Parts to be nitrided must be quenched and tempered to produce the
essentially tempered martensitic microstructure required for case
diffusion. Microstructure must be free of primary ferrite, such as is
produced by annealing and
normalizing, which produces a brittle case prone to spalling. The
nitriding process will cause a slight uniform increase in size. However,
residual stresses from quench and tempering may be relieved at the
nitriding temperature, causing distortion. This should be avoided by
tempering at approximately 50_F (28_C) minimum above the intended
temperature after quenching. In order to minimize distortion of certain
gearing designs, intermediate stress relieving after rough machining at
25-50_F (14-28_C) below the tempering temperature may also be required
prior to finish machining to relieve machining stresses before nitriding.
In alloys such as series 4140 and 4340 steels, nitrided hardness is
lessened appreciably by decreased core hardness prior to nitriding. This
must be considered when selecting tempering or stress relieving
If distortion control is very critical, the newer ion nitriding process
should be considered. Nitriding can be accomplished at lower
temperatures with ion nitriding than those used for conventional gas
Nitriding over decarburized steel causes a brittle case which may spall
under load. Therefore, nitrided surfaces subject to stress should be
free of decarburization. Sharp corners or edges become brittle when
nitrided and should be removed to prevent possible chipping during
handling and service.
Where it is desired to selectively nitride a part, the surfaces to be
protected from nitriding can be plated with dense copper 0.0007 inch
(0.018 mm) minimum thickness, tin plate 0.0003 to 0.005 inch (0.008 to
0.13 mm) thick, or by coating with proprietary paints specifically
designed for this purpose.
Nitrided parts will distort in a consistent manner when all
manufacturing phases and the nitriding process are held constant. The
amount and direction of growth or movement should be determined for each
part by dimensional analyses both prior to and after nitriding.

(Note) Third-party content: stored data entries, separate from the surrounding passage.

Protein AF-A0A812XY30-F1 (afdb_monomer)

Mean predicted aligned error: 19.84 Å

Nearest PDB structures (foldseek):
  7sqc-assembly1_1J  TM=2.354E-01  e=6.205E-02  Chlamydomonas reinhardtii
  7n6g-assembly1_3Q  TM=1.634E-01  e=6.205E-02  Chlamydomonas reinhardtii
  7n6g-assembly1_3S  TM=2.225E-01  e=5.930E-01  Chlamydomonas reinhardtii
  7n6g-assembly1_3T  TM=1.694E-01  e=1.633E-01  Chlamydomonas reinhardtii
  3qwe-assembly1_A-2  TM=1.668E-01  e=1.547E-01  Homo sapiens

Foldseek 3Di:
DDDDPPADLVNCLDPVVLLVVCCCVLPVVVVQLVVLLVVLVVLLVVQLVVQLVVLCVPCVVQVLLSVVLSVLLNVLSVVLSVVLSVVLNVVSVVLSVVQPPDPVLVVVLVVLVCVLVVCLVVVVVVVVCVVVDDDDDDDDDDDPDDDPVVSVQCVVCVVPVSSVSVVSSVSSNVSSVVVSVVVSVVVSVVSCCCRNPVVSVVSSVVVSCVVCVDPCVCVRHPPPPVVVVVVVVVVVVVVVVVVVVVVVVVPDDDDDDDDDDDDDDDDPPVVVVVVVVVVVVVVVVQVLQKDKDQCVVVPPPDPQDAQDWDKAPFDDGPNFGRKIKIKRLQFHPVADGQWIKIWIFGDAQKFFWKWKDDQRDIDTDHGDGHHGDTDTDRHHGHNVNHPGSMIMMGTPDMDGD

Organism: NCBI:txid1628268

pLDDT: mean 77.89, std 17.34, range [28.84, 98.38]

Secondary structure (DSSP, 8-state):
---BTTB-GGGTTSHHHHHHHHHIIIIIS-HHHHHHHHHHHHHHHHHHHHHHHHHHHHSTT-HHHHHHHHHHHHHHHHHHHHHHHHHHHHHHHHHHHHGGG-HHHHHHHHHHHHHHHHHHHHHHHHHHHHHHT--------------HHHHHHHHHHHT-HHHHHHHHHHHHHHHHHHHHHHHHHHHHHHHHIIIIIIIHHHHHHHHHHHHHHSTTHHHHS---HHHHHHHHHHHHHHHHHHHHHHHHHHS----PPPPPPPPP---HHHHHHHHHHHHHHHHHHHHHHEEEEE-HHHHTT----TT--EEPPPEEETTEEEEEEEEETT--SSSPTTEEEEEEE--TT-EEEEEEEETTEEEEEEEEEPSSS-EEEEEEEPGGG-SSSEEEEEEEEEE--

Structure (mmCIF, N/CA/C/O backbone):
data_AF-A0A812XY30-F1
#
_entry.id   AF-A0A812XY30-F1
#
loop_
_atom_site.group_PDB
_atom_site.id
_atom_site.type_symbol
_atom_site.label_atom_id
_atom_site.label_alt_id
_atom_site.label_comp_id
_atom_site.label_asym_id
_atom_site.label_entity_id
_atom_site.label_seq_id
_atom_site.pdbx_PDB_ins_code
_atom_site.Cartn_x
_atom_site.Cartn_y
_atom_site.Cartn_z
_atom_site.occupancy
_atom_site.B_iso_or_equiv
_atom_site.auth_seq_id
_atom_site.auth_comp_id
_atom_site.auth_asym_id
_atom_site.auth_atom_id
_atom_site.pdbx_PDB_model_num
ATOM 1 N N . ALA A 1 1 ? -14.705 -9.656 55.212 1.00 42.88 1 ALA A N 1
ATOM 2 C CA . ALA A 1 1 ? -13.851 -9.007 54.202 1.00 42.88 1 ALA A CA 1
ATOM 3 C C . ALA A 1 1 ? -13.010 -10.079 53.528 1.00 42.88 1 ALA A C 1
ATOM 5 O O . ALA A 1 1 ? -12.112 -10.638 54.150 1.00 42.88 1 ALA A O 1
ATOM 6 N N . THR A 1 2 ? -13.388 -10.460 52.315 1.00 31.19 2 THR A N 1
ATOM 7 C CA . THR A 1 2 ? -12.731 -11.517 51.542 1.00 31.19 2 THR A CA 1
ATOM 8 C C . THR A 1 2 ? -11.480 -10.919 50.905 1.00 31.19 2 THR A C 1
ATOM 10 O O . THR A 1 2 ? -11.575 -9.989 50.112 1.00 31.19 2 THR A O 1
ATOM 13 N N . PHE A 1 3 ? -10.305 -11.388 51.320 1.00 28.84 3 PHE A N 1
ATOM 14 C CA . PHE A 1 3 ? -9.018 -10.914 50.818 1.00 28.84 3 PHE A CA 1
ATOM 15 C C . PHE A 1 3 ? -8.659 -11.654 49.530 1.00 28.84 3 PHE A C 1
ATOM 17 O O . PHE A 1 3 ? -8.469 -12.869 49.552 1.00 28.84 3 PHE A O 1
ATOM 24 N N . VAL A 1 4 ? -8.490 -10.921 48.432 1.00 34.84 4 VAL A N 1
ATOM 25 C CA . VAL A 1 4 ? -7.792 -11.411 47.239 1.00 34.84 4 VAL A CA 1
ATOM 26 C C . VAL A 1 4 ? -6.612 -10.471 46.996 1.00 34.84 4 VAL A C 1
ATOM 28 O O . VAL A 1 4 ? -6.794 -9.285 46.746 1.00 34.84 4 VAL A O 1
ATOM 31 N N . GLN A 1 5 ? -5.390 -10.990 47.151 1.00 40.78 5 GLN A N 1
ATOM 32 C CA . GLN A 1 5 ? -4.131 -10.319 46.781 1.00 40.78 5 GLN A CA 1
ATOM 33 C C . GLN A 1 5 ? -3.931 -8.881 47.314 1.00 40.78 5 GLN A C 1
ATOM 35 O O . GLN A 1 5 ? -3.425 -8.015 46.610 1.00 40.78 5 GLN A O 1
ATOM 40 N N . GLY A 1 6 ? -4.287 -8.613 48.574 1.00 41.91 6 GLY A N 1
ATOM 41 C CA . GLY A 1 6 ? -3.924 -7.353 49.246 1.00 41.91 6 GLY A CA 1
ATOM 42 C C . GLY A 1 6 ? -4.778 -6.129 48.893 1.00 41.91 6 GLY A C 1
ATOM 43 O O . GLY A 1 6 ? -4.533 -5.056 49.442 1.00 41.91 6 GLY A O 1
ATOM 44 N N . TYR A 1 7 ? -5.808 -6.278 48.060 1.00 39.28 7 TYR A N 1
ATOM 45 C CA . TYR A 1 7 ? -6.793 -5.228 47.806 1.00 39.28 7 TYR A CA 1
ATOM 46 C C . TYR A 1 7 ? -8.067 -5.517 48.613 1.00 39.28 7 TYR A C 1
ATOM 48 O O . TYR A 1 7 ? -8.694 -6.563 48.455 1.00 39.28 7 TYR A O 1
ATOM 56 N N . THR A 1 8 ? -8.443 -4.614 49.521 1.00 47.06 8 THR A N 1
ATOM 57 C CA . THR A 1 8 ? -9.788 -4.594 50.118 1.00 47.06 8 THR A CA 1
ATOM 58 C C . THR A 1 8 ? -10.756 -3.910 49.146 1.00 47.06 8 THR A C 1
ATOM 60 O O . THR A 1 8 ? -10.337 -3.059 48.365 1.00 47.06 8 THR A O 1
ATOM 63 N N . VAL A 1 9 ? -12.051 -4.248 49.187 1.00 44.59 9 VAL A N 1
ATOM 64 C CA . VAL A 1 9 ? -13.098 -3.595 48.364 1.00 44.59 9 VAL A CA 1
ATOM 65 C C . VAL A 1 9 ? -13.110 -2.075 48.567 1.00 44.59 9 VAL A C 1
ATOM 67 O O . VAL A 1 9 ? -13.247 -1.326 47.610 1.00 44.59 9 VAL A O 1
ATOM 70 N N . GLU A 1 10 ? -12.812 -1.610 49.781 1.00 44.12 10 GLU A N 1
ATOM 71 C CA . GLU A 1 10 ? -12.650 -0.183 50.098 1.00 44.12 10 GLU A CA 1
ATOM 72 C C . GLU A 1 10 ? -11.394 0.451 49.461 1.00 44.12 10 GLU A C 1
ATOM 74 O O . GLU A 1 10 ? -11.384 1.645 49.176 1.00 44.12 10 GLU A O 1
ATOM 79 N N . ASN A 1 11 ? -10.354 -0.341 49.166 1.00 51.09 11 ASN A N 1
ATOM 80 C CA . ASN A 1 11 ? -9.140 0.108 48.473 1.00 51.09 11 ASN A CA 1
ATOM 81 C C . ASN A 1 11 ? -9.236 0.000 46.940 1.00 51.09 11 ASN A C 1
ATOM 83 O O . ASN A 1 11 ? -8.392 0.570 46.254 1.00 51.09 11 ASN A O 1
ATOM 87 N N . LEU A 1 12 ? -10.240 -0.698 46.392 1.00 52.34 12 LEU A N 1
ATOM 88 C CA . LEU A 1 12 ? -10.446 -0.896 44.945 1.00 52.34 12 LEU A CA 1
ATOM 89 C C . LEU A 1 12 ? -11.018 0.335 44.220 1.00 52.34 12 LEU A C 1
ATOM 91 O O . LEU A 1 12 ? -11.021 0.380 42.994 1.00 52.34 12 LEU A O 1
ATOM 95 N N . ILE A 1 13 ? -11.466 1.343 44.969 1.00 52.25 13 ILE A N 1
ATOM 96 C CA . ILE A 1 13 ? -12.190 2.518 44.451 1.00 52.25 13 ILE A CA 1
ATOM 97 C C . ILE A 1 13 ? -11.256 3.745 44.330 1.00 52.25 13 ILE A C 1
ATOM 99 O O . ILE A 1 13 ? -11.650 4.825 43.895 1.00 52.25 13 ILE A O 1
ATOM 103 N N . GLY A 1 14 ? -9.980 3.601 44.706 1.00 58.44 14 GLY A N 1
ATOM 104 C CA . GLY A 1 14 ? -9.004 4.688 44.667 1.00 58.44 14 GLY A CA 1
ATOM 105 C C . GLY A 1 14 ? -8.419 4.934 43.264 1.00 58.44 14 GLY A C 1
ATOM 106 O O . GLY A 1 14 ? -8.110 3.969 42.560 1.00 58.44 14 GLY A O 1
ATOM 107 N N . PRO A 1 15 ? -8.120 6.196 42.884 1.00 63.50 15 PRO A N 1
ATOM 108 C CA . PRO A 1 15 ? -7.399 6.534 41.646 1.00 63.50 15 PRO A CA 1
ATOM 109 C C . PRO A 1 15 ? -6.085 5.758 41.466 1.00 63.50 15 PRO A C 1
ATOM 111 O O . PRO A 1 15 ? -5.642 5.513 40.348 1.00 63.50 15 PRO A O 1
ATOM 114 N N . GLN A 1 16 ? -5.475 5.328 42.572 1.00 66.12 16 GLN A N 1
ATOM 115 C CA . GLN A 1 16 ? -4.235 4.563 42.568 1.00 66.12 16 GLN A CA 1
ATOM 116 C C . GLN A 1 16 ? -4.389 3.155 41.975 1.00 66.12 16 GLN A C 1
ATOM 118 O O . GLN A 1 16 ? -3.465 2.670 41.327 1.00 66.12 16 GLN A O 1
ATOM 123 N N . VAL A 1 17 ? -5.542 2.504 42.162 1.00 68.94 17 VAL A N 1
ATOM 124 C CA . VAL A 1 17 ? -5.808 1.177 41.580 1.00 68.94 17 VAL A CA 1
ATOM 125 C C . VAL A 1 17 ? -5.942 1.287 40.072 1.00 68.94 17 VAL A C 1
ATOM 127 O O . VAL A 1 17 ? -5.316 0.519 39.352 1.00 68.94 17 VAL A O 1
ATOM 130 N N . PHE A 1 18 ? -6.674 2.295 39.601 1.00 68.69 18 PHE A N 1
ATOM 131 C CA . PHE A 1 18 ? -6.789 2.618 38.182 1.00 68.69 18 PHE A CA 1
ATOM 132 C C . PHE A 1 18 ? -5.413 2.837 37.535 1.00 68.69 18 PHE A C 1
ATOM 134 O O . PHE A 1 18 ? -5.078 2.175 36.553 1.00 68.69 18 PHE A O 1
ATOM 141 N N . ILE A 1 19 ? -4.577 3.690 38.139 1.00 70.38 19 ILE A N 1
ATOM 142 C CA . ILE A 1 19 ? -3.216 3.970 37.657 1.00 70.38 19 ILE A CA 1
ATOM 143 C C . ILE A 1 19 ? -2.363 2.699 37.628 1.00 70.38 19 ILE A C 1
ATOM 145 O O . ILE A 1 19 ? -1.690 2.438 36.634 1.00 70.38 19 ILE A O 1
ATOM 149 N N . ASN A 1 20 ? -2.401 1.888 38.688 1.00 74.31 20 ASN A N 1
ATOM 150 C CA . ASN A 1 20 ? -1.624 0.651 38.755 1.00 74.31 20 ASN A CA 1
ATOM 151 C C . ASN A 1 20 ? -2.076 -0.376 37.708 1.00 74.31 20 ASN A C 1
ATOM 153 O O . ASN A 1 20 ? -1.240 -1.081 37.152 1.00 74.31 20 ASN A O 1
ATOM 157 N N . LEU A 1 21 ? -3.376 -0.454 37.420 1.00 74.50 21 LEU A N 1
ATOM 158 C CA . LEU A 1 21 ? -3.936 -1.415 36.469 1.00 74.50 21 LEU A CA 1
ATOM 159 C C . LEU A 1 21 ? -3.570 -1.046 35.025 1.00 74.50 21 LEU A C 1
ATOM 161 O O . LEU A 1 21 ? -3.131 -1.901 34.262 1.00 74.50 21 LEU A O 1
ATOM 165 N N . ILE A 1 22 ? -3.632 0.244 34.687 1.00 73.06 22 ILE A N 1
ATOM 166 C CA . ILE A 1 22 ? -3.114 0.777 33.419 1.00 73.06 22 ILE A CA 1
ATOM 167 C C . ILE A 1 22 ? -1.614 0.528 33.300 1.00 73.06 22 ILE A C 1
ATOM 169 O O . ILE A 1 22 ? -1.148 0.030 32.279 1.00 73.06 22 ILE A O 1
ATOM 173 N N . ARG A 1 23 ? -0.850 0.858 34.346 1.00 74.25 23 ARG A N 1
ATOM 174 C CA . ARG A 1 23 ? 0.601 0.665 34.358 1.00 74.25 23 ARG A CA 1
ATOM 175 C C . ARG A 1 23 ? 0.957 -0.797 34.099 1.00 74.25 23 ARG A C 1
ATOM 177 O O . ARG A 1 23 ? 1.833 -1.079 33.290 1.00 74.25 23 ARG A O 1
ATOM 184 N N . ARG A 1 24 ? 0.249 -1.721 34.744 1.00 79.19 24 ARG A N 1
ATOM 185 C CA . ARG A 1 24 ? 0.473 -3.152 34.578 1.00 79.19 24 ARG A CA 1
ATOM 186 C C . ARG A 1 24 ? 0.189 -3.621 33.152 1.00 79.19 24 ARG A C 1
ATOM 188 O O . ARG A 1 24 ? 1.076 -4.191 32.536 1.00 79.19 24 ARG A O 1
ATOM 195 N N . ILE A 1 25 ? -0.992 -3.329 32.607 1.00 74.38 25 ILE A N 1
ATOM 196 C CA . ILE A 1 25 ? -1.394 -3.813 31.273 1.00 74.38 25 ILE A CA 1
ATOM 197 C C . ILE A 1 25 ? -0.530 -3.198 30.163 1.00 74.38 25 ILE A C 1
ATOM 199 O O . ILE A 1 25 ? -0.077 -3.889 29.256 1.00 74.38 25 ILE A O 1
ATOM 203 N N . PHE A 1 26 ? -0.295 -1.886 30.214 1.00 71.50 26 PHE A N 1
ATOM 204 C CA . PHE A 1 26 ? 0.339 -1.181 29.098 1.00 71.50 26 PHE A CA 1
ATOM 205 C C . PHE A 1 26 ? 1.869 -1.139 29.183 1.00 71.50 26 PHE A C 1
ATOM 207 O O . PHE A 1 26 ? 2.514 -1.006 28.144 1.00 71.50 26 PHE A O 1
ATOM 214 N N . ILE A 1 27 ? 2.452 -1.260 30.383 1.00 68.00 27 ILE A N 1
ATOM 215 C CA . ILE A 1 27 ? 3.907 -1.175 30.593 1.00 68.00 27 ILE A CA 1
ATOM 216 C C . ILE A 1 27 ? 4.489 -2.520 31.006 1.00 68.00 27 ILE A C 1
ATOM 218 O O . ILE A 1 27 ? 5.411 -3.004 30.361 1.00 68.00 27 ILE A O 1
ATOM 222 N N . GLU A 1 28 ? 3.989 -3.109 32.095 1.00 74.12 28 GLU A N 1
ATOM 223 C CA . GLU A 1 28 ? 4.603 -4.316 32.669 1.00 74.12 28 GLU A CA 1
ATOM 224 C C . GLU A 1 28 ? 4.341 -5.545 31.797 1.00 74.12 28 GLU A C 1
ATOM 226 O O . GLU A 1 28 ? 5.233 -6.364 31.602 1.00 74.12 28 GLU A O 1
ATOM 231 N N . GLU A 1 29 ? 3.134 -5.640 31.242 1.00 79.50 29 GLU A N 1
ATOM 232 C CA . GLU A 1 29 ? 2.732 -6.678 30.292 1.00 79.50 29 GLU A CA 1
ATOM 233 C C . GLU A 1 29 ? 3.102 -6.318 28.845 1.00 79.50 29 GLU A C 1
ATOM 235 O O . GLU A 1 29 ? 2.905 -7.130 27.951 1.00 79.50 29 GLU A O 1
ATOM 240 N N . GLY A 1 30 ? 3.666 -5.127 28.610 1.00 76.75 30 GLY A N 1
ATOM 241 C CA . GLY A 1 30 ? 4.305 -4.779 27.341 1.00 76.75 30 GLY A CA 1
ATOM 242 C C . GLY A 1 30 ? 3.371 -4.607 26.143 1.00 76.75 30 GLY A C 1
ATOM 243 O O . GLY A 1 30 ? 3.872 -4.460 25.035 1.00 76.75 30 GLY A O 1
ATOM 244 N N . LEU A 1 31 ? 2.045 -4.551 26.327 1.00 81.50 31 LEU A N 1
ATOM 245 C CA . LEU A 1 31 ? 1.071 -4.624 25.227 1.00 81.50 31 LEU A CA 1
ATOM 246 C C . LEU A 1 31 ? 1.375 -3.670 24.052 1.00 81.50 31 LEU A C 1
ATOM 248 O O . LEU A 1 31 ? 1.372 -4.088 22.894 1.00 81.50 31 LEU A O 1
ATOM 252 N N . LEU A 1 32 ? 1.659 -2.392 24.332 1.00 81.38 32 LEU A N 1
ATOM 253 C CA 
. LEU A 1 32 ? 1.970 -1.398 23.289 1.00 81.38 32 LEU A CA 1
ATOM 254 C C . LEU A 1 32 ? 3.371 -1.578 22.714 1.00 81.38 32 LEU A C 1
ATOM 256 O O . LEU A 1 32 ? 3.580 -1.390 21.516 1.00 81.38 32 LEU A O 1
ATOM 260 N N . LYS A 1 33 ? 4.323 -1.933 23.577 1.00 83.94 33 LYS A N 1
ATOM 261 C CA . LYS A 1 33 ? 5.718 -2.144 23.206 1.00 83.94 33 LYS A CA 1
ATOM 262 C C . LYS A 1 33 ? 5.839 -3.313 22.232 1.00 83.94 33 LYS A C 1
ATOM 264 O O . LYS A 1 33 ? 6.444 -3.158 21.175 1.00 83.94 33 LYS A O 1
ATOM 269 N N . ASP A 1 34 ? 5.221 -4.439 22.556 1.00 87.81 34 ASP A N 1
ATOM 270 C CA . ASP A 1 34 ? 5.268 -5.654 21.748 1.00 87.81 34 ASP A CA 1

- Nitriding Process Procedures.
Variables in the nitriding process are the combined effects of surface
condition, degree of ammonia dissociation,
temperature, and time of nitriding. Nitrogen adsorption in the steel
surface is affected by oxide and surface contamination. In order to
guarantee nitrogen adsorption it may be necessary to remove surface
oxidation by chemical or mechanical means.
The nitriding process affects the rate of nitrogen adsorption and the
thickness of the resultant brittle white layer on the surface.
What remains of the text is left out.